DIRECTIONS:
Everything from the line containing "ATOM 43 O O" through the line containing "ATOM 82 N N" should be repeated exactly, and nothing else from the data.
*** Opening MATERIAL SHOWN ***
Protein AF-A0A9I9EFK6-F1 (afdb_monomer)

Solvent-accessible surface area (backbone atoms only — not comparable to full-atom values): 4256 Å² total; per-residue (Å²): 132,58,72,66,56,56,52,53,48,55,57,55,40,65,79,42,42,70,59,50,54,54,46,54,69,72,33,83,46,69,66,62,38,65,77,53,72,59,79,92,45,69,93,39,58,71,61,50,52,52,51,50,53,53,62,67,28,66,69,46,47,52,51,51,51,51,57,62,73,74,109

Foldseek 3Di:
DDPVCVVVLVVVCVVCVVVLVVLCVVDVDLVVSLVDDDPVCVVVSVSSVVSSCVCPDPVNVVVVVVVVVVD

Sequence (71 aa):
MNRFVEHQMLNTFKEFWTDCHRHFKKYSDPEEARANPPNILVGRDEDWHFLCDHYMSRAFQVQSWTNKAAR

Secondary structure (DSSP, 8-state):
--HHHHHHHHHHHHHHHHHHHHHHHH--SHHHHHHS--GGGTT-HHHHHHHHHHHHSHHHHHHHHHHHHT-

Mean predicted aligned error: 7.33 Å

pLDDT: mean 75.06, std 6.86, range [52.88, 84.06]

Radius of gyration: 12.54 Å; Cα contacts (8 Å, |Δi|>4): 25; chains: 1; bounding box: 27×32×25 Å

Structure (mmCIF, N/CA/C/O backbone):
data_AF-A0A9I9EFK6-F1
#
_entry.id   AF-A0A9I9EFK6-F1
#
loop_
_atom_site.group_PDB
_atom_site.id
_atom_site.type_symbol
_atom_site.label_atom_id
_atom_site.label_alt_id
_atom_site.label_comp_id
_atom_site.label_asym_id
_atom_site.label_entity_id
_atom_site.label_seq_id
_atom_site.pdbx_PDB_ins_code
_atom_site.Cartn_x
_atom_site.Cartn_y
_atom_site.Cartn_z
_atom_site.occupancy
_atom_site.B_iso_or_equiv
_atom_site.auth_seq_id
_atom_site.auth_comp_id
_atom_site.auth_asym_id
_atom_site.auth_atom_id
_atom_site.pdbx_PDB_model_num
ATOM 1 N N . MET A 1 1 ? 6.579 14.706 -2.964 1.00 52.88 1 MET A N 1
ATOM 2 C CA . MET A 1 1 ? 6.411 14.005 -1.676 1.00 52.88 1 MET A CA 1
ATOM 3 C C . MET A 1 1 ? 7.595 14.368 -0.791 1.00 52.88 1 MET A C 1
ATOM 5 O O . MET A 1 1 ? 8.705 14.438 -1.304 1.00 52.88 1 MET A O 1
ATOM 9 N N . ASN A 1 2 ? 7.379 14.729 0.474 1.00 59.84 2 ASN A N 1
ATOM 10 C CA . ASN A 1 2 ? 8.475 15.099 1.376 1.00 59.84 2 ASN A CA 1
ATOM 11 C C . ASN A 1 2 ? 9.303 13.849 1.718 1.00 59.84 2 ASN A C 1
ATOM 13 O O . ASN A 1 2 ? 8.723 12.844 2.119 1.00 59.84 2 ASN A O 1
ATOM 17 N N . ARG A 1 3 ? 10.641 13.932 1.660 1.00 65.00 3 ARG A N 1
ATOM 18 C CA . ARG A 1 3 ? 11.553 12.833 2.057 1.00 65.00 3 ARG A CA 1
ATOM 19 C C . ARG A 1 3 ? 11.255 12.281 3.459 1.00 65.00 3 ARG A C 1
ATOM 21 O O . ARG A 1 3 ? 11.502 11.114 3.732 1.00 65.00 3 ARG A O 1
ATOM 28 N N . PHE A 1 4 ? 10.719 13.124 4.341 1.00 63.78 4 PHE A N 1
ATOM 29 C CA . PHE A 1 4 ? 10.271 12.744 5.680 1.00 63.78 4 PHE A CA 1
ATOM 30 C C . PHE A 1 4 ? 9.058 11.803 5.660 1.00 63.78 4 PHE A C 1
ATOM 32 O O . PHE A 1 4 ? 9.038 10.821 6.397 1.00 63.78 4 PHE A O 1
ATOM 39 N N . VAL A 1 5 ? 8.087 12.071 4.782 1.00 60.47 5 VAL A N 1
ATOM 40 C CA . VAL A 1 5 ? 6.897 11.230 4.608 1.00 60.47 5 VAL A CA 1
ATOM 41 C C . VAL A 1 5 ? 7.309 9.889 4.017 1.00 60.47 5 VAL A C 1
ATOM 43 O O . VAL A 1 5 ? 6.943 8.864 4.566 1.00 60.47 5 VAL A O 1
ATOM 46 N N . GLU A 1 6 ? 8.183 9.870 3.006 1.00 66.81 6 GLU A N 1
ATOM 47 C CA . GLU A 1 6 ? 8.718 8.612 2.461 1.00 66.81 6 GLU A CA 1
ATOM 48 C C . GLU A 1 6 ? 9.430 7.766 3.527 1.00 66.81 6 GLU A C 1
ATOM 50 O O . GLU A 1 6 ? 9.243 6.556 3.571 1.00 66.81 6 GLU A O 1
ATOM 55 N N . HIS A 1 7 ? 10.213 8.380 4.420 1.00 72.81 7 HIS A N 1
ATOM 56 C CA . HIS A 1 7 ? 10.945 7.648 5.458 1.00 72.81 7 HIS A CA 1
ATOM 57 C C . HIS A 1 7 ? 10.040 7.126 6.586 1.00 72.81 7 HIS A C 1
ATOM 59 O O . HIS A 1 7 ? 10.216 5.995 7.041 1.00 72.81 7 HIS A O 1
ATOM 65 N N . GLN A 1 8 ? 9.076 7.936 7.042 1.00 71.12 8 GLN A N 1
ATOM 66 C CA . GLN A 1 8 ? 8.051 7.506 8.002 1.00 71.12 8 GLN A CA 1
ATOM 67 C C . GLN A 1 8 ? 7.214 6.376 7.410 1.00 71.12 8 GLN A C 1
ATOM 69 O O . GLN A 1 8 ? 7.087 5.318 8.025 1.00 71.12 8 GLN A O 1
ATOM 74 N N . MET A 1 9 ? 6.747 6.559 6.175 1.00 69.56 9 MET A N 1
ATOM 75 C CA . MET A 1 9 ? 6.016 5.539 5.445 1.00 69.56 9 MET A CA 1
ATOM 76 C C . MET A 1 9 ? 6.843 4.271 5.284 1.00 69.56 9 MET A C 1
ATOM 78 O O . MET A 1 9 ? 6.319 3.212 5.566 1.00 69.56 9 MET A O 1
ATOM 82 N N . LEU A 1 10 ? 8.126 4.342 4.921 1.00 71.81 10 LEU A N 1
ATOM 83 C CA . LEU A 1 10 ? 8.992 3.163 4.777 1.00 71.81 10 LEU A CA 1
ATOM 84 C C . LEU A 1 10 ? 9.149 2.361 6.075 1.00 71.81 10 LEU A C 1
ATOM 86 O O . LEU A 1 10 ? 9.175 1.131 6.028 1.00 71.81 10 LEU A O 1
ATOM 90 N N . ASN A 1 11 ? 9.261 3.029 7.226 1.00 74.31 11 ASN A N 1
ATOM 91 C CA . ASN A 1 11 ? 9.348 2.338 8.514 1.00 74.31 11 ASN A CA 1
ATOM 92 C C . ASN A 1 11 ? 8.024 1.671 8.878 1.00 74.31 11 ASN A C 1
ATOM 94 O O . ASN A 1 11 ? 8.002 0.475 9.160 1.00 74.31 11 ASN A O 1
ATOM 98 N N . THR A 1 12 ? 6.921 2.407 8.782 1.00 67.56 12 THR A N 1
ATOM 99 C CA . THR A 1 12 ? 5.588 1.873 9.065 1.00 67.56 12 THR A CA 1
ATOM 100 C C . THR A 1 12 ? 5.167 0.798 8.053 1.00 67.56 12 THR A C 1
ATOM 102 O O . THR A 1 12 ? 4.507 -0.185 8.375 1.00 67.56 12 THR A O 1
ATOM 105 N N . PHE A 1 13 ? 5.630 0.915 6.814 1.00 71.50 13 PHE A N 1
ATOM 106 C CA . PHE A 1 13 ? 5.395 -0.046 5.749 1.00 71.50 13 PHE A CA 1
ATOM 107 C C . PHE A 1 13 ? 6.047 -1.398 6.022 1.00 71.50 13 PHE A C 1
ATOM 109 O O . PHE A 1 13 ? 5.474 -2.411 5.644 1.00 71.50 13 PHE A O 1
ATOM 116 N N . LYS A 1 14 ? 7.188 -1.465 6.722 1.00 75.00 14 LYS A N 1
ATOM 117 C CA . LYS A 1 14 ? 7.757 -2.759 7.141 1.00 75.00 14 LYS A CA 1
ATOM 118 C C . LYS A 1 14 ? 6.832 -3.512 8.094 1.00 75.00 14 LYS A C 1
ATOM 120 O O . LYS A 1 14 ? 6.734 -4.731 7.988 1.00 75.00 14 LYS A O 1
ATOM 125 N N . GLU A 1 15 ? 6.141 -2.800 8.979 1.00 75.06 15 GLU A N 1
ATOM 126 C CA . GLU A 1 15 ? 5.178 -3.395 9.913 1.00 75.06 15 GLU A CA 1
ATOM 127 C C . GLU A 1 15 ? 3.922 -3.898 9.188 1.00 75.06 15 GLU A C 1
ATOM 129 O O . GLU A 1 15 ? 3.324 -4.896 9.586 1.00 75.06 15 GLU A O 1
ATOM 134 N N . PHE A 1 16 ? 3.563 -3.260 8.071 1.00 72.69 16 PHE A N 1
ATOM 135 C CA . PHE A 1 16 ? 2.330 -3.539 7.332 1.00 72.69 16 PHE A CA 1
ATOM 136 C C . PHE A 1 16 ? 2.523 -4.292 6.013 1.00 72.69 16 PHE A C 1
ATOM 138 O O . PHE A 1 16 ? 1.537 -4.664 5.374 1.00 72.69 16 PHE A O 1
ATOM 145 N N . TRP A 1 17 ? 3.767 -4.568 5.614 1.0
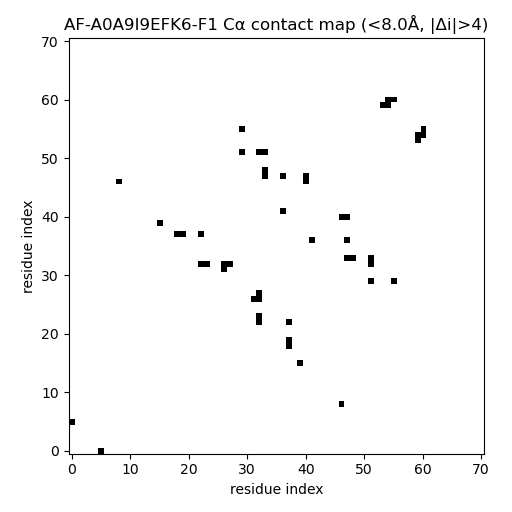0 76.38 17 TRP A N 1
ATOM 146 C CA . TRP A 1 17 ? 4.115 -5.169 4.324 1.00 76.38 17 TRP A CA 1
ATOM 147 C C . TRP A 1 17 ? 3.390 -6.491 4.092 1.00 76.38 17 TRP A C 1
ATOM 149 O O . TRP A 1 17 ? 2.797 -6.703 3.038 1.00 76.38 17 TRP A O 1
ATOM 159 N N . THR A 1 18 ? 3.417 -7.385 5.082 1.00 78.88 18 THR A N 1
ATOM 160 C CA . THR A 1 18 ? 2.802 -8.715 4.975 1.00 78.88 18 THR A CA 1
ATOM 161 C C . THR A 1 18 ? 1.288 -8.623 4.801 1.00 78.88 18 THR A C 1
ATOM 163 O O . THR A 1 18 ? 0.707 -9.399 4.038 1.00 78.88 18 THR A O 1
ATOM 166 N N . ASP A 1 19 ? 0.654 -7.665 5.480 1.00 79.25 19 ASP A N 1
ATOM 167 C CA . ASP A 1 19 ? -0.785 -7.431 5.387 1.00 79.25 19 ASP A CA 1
*** Closing MATERIAL SHOWN ***
*** Opening MATERIAL SHOWN ***
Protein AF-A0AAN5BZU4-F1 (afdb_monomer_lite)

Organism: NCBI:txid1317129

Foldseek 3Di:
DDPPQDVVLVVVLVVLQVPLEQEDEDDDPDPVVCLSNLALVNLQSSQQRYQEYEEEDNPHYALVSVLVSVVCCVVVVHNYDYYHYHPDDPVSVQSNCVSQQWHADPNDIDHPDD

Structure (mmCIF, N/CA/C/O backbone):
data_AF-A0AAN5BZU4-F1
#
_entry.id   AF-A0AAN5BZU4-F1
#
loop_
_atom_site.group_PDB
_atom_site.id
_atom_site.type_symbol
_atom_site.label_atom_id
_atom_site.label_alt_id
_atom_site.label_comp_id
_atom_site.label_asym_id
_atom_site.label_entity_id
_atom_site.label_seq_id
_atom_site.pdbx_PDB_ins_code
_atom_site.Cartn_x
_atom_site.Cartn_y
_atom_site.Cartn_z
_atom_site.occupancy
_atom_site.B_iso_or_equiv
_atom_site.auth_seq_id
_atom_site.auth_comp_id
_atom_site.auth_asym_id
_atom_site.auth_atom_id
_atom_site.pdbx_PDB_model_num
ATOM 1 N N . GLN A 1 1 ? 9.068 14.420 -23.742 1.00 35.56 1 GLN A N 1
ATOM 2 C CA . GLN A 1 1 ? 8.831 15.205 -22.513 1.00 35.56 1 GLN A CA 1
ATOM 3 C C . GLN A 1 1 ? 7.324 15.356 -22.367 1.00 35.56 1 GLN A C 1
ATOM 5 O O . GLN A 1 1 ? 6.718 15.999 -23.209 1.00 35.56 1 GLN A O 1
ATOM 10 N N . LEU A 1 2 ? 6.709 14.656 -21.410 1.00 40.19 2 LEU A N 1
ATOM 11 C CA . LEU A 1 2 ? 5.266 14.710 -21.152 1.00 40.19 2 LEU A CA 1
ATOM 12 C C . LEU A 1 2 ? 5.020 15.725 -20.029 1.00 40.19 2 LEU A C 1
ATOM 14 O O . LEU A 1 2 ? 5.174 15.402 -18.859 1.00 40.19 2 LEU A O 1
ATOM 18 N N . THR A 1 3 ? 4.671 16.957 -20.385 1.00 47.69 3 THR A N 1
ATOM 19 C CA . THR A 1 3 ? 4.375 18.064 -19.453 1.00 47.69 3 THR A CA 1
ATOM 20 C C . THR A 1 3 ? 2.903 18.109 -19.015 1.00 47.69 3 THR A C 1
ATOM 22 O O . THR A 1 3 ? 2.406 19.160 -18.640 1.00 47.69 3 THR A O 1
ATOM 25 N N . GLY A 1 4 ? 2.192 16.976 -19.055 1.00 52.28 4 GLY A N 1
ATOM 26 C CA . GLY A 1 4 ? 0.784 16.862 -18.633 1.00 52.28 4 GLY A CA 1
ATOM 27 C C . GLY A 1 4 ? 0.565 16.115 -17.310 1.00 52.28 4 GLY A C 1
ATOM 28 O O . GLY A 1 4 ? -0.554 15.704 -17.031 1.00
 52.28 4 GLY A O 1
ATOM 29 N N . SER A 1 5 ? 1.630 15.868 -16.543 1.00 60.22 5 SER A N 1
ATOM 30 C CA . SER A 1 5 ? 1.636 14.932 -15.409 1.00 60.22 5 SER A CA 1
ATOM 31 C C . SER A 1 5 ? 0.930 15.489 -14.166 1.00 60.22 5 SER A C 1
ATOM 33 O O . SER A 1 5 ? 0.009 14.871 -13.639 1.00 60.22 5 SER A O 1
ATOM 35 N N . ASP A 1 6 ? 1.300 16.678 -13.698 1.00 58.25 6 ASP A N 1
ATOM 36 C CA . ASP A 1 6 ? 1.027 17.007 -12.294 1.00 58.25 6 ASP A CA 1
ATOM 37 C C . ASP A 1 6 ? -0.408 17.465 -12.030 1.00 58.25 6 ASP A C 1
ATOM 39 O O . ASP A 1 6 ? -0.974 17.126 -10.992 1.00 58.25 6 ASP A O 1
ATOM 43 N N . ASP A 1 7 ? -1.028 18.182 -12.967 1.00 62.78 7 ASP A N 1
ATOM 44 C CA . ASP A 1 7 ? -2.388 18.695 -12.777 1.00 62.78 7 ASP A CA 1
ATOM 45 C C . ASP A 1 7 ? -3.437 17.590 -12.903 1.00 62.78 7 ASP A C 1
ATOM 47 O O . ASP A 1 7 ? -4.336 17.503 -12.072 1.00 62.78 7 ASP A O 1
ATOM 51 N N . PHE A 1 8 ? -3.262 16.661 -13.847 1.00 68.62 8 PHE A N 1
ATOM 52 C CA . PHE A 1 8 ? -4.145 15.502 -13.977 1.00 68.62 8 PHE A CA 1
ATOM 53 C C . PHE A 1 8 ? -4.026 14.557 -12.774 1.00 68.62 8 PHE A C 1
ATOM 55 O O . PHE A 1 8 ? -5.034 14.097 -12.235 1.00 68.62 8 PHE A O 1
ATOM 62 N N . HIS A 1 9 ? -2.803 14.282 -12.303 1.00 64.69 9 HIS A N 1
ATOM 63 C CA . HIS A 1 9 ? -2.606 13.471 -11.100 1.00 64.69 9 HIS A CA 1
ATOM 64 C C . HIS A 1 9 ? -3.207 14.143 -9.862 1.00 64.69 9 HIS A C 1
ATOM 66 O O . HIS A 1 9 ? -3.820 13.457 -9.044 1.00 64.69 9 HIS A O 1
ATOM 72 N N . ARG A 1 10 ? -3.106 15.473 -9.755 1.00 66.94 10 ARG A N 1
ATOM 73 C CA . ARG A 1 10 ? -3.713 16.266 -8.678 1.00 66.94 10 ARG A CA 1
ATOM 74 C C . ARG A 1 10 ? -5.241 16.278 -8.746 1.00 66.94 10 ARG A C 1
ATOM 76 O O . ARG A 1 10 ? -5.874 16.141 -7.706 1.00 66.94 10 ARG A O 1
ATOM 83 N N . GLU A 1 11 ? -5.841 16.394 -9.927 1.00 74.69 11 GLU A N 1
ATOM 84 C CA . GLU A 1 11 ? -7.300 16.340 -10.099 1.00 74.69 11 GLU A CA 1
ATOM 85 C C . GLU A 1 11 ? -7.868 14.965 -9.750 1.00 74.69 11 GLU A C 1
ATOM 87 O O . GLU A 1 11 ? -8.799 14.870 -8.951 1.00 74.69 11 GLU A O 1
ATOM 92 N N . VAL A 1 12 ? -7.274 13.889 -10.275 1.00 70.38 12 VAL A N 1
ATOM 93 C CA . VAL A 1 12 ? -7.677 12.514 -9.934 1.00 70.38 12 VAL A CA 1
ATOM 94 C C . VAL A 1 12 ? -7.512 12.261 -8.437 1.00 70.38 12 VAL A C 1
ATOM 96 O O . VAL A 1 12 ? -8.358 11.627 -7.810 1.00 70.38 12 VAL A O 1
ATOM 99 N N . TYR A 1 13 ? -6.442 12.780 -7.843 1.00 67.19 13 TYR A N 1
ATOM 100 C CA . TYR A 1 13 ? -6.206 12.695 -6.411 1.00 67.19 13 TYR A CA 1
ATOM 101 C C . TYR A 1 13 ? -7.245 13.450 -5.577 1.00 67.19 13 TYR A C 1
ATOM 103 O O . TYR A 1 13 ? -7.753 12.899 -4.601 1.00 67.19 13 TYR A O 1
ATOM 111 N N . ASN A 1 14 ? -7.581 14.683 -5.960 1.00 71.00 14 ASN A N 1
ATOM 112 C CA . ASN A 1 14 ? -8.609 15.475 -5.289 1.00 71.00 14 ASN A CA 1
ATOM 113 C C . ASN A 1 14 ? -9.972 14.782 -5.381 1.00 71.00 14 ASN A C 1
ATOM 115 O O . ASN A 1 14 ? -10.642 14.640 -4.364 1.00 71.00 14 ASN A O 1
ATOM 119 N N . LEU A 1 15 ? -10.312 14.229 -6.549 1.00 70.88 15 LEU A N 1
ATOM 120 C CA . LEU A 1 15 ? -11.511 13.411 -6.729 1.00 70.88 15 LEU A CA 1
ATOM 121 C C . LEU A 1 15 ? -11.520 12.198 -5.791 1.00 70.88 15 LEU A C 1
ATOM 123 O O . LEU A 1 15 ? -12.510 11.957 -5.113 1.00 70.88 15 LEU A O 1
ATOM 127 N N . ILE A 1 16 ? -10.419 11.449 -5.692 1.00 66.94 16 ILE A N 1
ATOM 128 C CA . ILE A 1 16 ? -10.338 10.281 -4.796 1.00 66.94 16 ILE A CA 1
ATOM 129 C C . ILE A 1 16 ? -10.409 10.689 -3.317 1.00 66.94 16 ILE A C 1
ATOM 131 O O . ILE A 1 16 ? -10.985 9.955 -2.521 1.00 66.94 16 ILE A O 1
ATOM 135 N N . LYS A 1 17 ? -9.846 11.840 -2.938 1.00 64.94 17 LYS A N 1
*** Closing MATERIAL SHOWN ***
WRITTEN REPLY:
ATOM 43 O O . VAL A 1 5 ? 6.943 8.864 4.566 1.00 60.47 5 VAL A O 1
ATOM 46 N N . GLU A 1 6 ? 8.183 9.870 3.006 1.00 66.81 6 GLU A N 1
ATOM 47 C CA . GLU A 1 6 ? 8.718 8.612 2.461 1.00 66.81 6 GLU A CA 1
ATOM 48 C C . GLU A 1 6 ? 9.430 7.766 3.527 1.00 66.81 6 GLU A C 1
ATOM 50 O O . GLU A 1 6 ? 9.243 6.556 3.571 1.00 66.81 6 GLU A O 1
ATOM 55 N N . HIS A 1 7 ? 10.213 8.380 4.420 1.00 72.81 7 HIS A N 1
ATOM 56 C CA . HIS A 1 7 ? 10.945 7.648 5.458 1.00 72.81 7 HIS A CA 1
ATOM 57 C C . HIS A 1 7 ? 10.040 7.126 6.586 1.00 72.81 7 HIS A C 1
ATOM 59 O O . HIS A 1 7 ? 10.216 5.995 7.041 1.00 72.81 7 HIS A O 1
ATOM 65 N N . GLN A 1 8 ? 9.076 7.936 7.042 1.00 71.12 8 GLN A N 1
ATOM 66 C CA . GLN A 1 8 ? 8.051 7.506 8.002 1.00 71.12 8 GLN A CA 1
ATOM 67 C C . GLN A 1 8 ? 7.214 6.376 7.410 1.00 71.12 8 GLN A C 1
ATOM 69 O O . GLN A 1 8 ? 7.087 5.318 8.025 1.00 71.12 8 GLN A O 1
ATOM 74 N N . MET A 1 9 ? 6.747 6.559 6.175 1.00 69.56 9 MET A N 1
ATOM 75 C CA . MET A 1 9 ? 6.016 5.539 5.445 1.00 69.56 9 MET A CA 1
ATOM 76 C C . MET A 1 9 ? 6.843 4.271 5.284 1.00 69.56 9 MET A C 1
ATOM 78 O O . MET A 1 9 ? 6.319 3.212 5.566 1.00 69.56 9 MET A O 1
ATOM 82 N N . LEU A 1 10 ? 8.126 4.342 4.921 1.00 71.81 10 LEU A N 1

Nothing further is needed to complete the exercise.